# YOUR GOAL
Every line with the word "backbone" in it should be extracted from the data that follows.

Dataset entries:

==*==

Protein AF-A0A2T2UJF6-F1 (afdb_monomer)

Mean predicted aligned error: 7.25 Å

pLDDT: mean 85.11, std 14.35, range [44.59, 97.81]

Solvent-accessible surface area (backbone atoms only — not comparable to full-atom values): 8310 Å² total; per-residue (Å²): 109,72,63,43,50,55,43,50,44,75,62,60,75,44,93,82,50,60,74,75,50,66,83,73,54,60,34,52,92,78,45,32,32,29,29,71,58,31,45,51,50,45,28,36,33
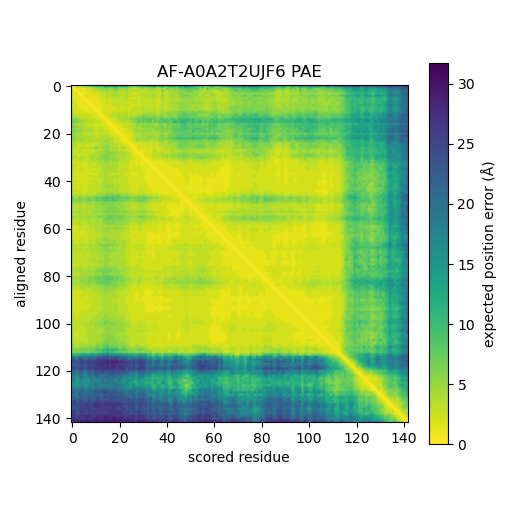,31,73,55,99,87,23,71,34,78,39,82,92,53,58,42,46,75,47,48,34,52,40,44,77,58,40,48,46,45,34,34,77,71,66,66,39,89,70,88,60,68,25,31,66,43,25,53,50,42,28,52,54,35,28,73,77,34,58,67,41,23,40,65,53,57,60,58,42,53,50,83,78,71,58,99,66,80,76,58,56,91,76,46,54,93,62,71,89,48,84,86,70,46,80,78,84,128

Foldseek 3Di:
DVQQVVLVCVQPVDPPRDPVVNVVQDHQVVQALSLVVLVLCQLCCDDAPRRPNVDPPDFLLPGWASDDPQLLVLCVVVVQDPDPDSTVVRRVSQLVVLCVVPNRHSRLCNVVSVVVPDDPDDDDCRSCPPDDDDPVNDPDDD

Secondary structure (DSSP, 8-state):
-HHHHHHHHHHHSSTT--GGGGGTS--GGGT---HHHHHHHHHHHSBSSS-B----SS-GGG------HHHHHHHHHTTS---SS-SHHHHHHHHHHHHHH-TT-GGGGHHHHHHTTT-SSPPPHHHHTT----TTTSPPP-

Sequence (142 aa):
PMLQGVSTTLLTIHDDTPQRLRKHLARPEAGSACKRLNMYLRWMVRPGPVDFGHWSCLDPADLMMPVDVHVGRQARELGLLTRKSNDWTAVRRLTAVCRHFYPSDPARYDFAFFGVGAQDDSLDTRFTGDNSVNRSSLPTPR

Structure (mmCIF, N/CA/C/O backbone):
data_AF-A0A2T2UJF6-F1
#
_entry.id   AF-A0A2T2UJF6-F1
#
loop_
_atom_site.group_PDB
_atom_site.id
_atom_site.type_symbol
_atom_site.label_atom_id
_atom_site.label_alt_id
_atom_site.label_comp_id
_atom_site.label_asym_id
_atom_site.label_entity_id
_atom_site.label_seq_id
_atom_site.pdbx_PDB_ins_code
_atom_site.Cartn_x
_atom_site.Cartn_y
_atom_site.Cartn_z
_atom_site.occupancy
_atom_site.B_iso_or_equiv
_atom_site.auth_seq_id
_atom_site.auth_comp_id
_atom_site.auth_asym_id
_atom_site.auth_atom_id
_atom_site.pdbx_PDB_model_num
ATOM 1 N N . PRO A 1 1 ? 10.808 -10.452 1.354 1.00 67.69 1 PRO A N 1
ATOM 2 C CA . PRO A 1 1 ? 9.364 -10.206 1.099 1.00 67.69 1 PRO A CA 1
ATOM 3 C C . PRO A 1 1 ? 9.130 -10.037 -0.409 1.00 67.69 1 PRO A C 1
ATOM 5 O O . PRO A 1 1 ? 10.040 -9.562 -1.079 1.00 67.69 1 PRO A O 1
ATOM 8 N N . MET A 1 2 ? 7.959 -10.415 -0.933 1.00 84.12 2 MET A N 1
ATOM 9 C CA . MET A 1 2 ? 7.640 -10.380 -2.375 1.00 84.12 2 MET A CA 1
ATOM 10 C C . MET A 1 2 ? 7.996 -9.033 -3.034 1.00 84.12 2 MET A C 1
ATOM 12 O O . MET A 1 2 ? 8.713 -9.003 -4.031 1.00 84.12 2 MET A O 1
ATOM 16 N N . LEU A 1 3 ? 7.645 -7.911 -2.393 1.00 86.19 3 LEU A N 1
ATOM 17 C CA . LEU A 1 3 ? 7.971 -6.568 -2.892 1.00 86.19 3 LEU A CA 1
ATOM 18 C C . LEU A 1 3 ? 9.470 -6.275 -3.017 1.00 86.19 3 LEU A C 1
ATOM 20 O O . LEU A 1 3 ? 9.873 -5.488 -3.872 1.00 86.19 3 LEU A O 1
ATOM 24 N N . GLN A 1 4 ? 10.298 -6.887 -2.167 1.00 86.56 4 GLN A N 1
ATOM 25 C CA . GLN A 1 4 ? 11.748 -6.777 -2.311 1.00 86.56 4 GLN A CA 1
ATOM 26 C C . GLN A 1 4 ? 12.196 -7.468 -3.600 1.00 86.56 4 GLN A C 1
ATOM 28 O O . GLN A 1 4 ? 12.997 -6.897 -4.326 1.00 86.56 4 GLN A O 1
ATOM 33 N N . GLY A 1 5 ? 11.639 -8.646 -3.904 1.00 86.31 5 GLY A N 1
ATOM 34 C CA . GLY A 1 5 ? 11.901 -9.367 -5.149 1.00 86.31 5 GLY A CA 1
ATOM 35 C C . GLY A 1 5 ? 11.538 -8.529 -6.370 1.00 86.31 5 GLY A C 1
ATOM 36 O O . GLY A 1 5 ? 12.403 -8.278 -7.195 1.00 86.31 5 GLY A O 1
ATOM 37 N N . VAL A 1 6 ? 10.313 -7.992 -6.421 1.00 86.69 6 VAL A N 1
ATOM 38 C CA . VAL A 1 6 ? 9.859 -7.120 -7.524 1.00 86.69 6 VAL A CA 1
ATOM 39 C C . VAL A 1 6 ? 10.789 -5.920 -7.712 1.00 86.69 6 VAL A C 1
ATOM 41 O O . VAL A 1 6 ? 11.207 -5.623 -8.827 1.00 86.69 6 VAL A O 1
ATOM 44 N N . SER A 1 7 ? 11.138 -5.235 -6.621 1.00 87.56 7 SER A N 1
ATOM 45 C CA . SER A 1 7 ? 12.005 -4.058 -6.686 1.00 87.56 7 SER A CA 1
ATOM 46 C C . SER A 1 7 ? 13.416 -4.410 -7.167 1.00 87.56 7 SER A C 1
ATOM 48 O O . SER A 1 7 ? 13.961 -3.726 -8.031 1.00 87.56 7 SER A O 1
ATOM 50 N N . THR A 1 8 ? 13.988 -5.513 -6.673 1.00 88.19 8 THR A N 1
ATOM 51 C CA . THR A 1 8 ? 15.278 -6.024 -7.148 1.00 88.19 8 THR A CA 1
ATOM 52 C C . THR A 1 8 ? 15.211 -6.384 -8.630 1.00 88.19 8 THR A C 1
ATOM 54 O O . THR A 1 8 ? 16.037 -5.893 -9.389 1.00 88.19 8 THR A O 1
ATOM 57 N N . THR A 1 9 ? 14.204 -7.149 -9.062 1.00 89.44 9 THR A N 1
ATOM 58 C CA . THR A 1 9 ? 14.029 -7.542 -10.466 1.00 89.44 9 THR A CA 1
ATOM 59 C C . THR A 1 9 ? 13.935 -6.326 -11.381 1.00 89.44 9 THR A C 1
ATOM 61 O O . THR A 1 9 ? 14.648 -6.268 -12.373 1.00 89.44 9 THR A O 1
ATOM 64 N N . LEU A 1 10 ? 13.138 -5.310 -11.037 1.00 87.88 10 LEU A N 1
ATOM 65 C CA . LEU A 1 10 ? 13.035 -4.082 -11.838 1.00 87.88 10 LEU A CA 1
ATOM 66 C C . LEU A 1 10 ? 14.374 -3.344 -11.989 1.00 87.88 10 LEU A C 1
ATOM 68 O O . LEU A 1 10 ? 14.587 -2.658 -12.983 1.00 87.88 10 LEU A O 1
ATOM 72 N N . LEU A 1 11 ? 15.269 -3.464 -11.008 1.00 88.56 11 LEU A N 1
ATOM 73 C CA . LEU A 1 11 ? 16.594 -2.843 -11.037 1.00 88.56 11 LEU A CA 1
ATOM 74 C C . LEU A 1 11 ? 17.646 -3.681 -11.775 1.00 88.56 11 LEU A C 1
ATOM 76 O O . LEU A 1 11 ? 18.731 -3.159 -12.033 1.00 88.56 11 LEU A O 1
ATOM 80 N N . THR A 1 12 ? 17.363 -4.954 -12.058 1.00 89.12 12 THR A N 1
ATOM 81 C CA . THR A 1 12 ? 18.329 -5.912 -12.622 1.00 89.12 12 THR A CA 1
ATOM 82 C C . THR A 1 12 ? 17.839 -6.612 -13.888 1.00 89.12 12 THR A C 1
ATOM 84 O O . THR A 1 12 ? 18.555 -7.453 -14.411 1.00 89.12 12 THR A O 1
ATOM 87 N N . ILE A 1 13 ? 16.627 -6.323 -14.370 1.00 91.19 13 ILE A N 1
ATOM 88 C CA . ILE A 1 13 ? 16.041 -6.995 -15.542 1.00 91.19 13 ILE A CA 1
ATOM 89 C C . ILE A 1 13 ? 16.775 -6.664 -16.849 1.00 91.19 13 ILE A C 1
ATOM 91 O O . ILE A 1 13 ? 16.797 -7.484 -17.761 1.00 91.19 13 ILE A O 1
ATOM 95 N N . HIS A 1 14 ? 17.393 -5.485 -16.927 1.00 90.62 14 HIS A N 1
ATOM 96 C CA . HIS A 1 14 ? 18.230 -5.072 -18.050 1.00 90.62 14 HIS A CA 1
ATOM 97 C C . HIS A 1 14 ? 19.591 -4.607 -17.543 1.00 90.62 14 HIS A C 1
ATOM 99 O O . HIS A 1 14 ? 19.652 -3.804 -16.605 1.00 90.62 14 HIS A O 1
ATOM 105 N N . ASP A 1 15 ? 20.662 -5.045 -18.199 1.00 88.94 15 ASP A N 1
ATOM 106 C CA . ASP A 1 15 ? 22.034 -4.671 -17.835 1.00 88.94 15 ASP A CA 1
ATOM 107 C C . ASP A 1 15 ? 22.271 -3.154 -17.951 1.00 88.94 15 ASP A C 1
ATOM 109 O O . ASP A 1 15 ? 22.974 -2.564 -17.132 1.00 88.94 15 ASP A O 1
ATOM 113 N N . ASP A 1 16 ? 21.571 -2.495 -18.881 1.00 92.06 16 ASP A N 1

==*==

# RESPONSE TO THIS EXERCISE
Solvent-accessible surface area (backbone atoms only — not comparable to full-atom values): 8310 Å² total; per-residue (Å²): 109,72,63,43,50,55,43,50,44,75,62,60,75,44,93,82,50,60,74,75,50,66,83,73,54,60,34,52,92,78,45,32,32,29,29,71,58,31,45,51,50,45,28,36,33
Structure (mmCIF, N/CA/C/O backbone):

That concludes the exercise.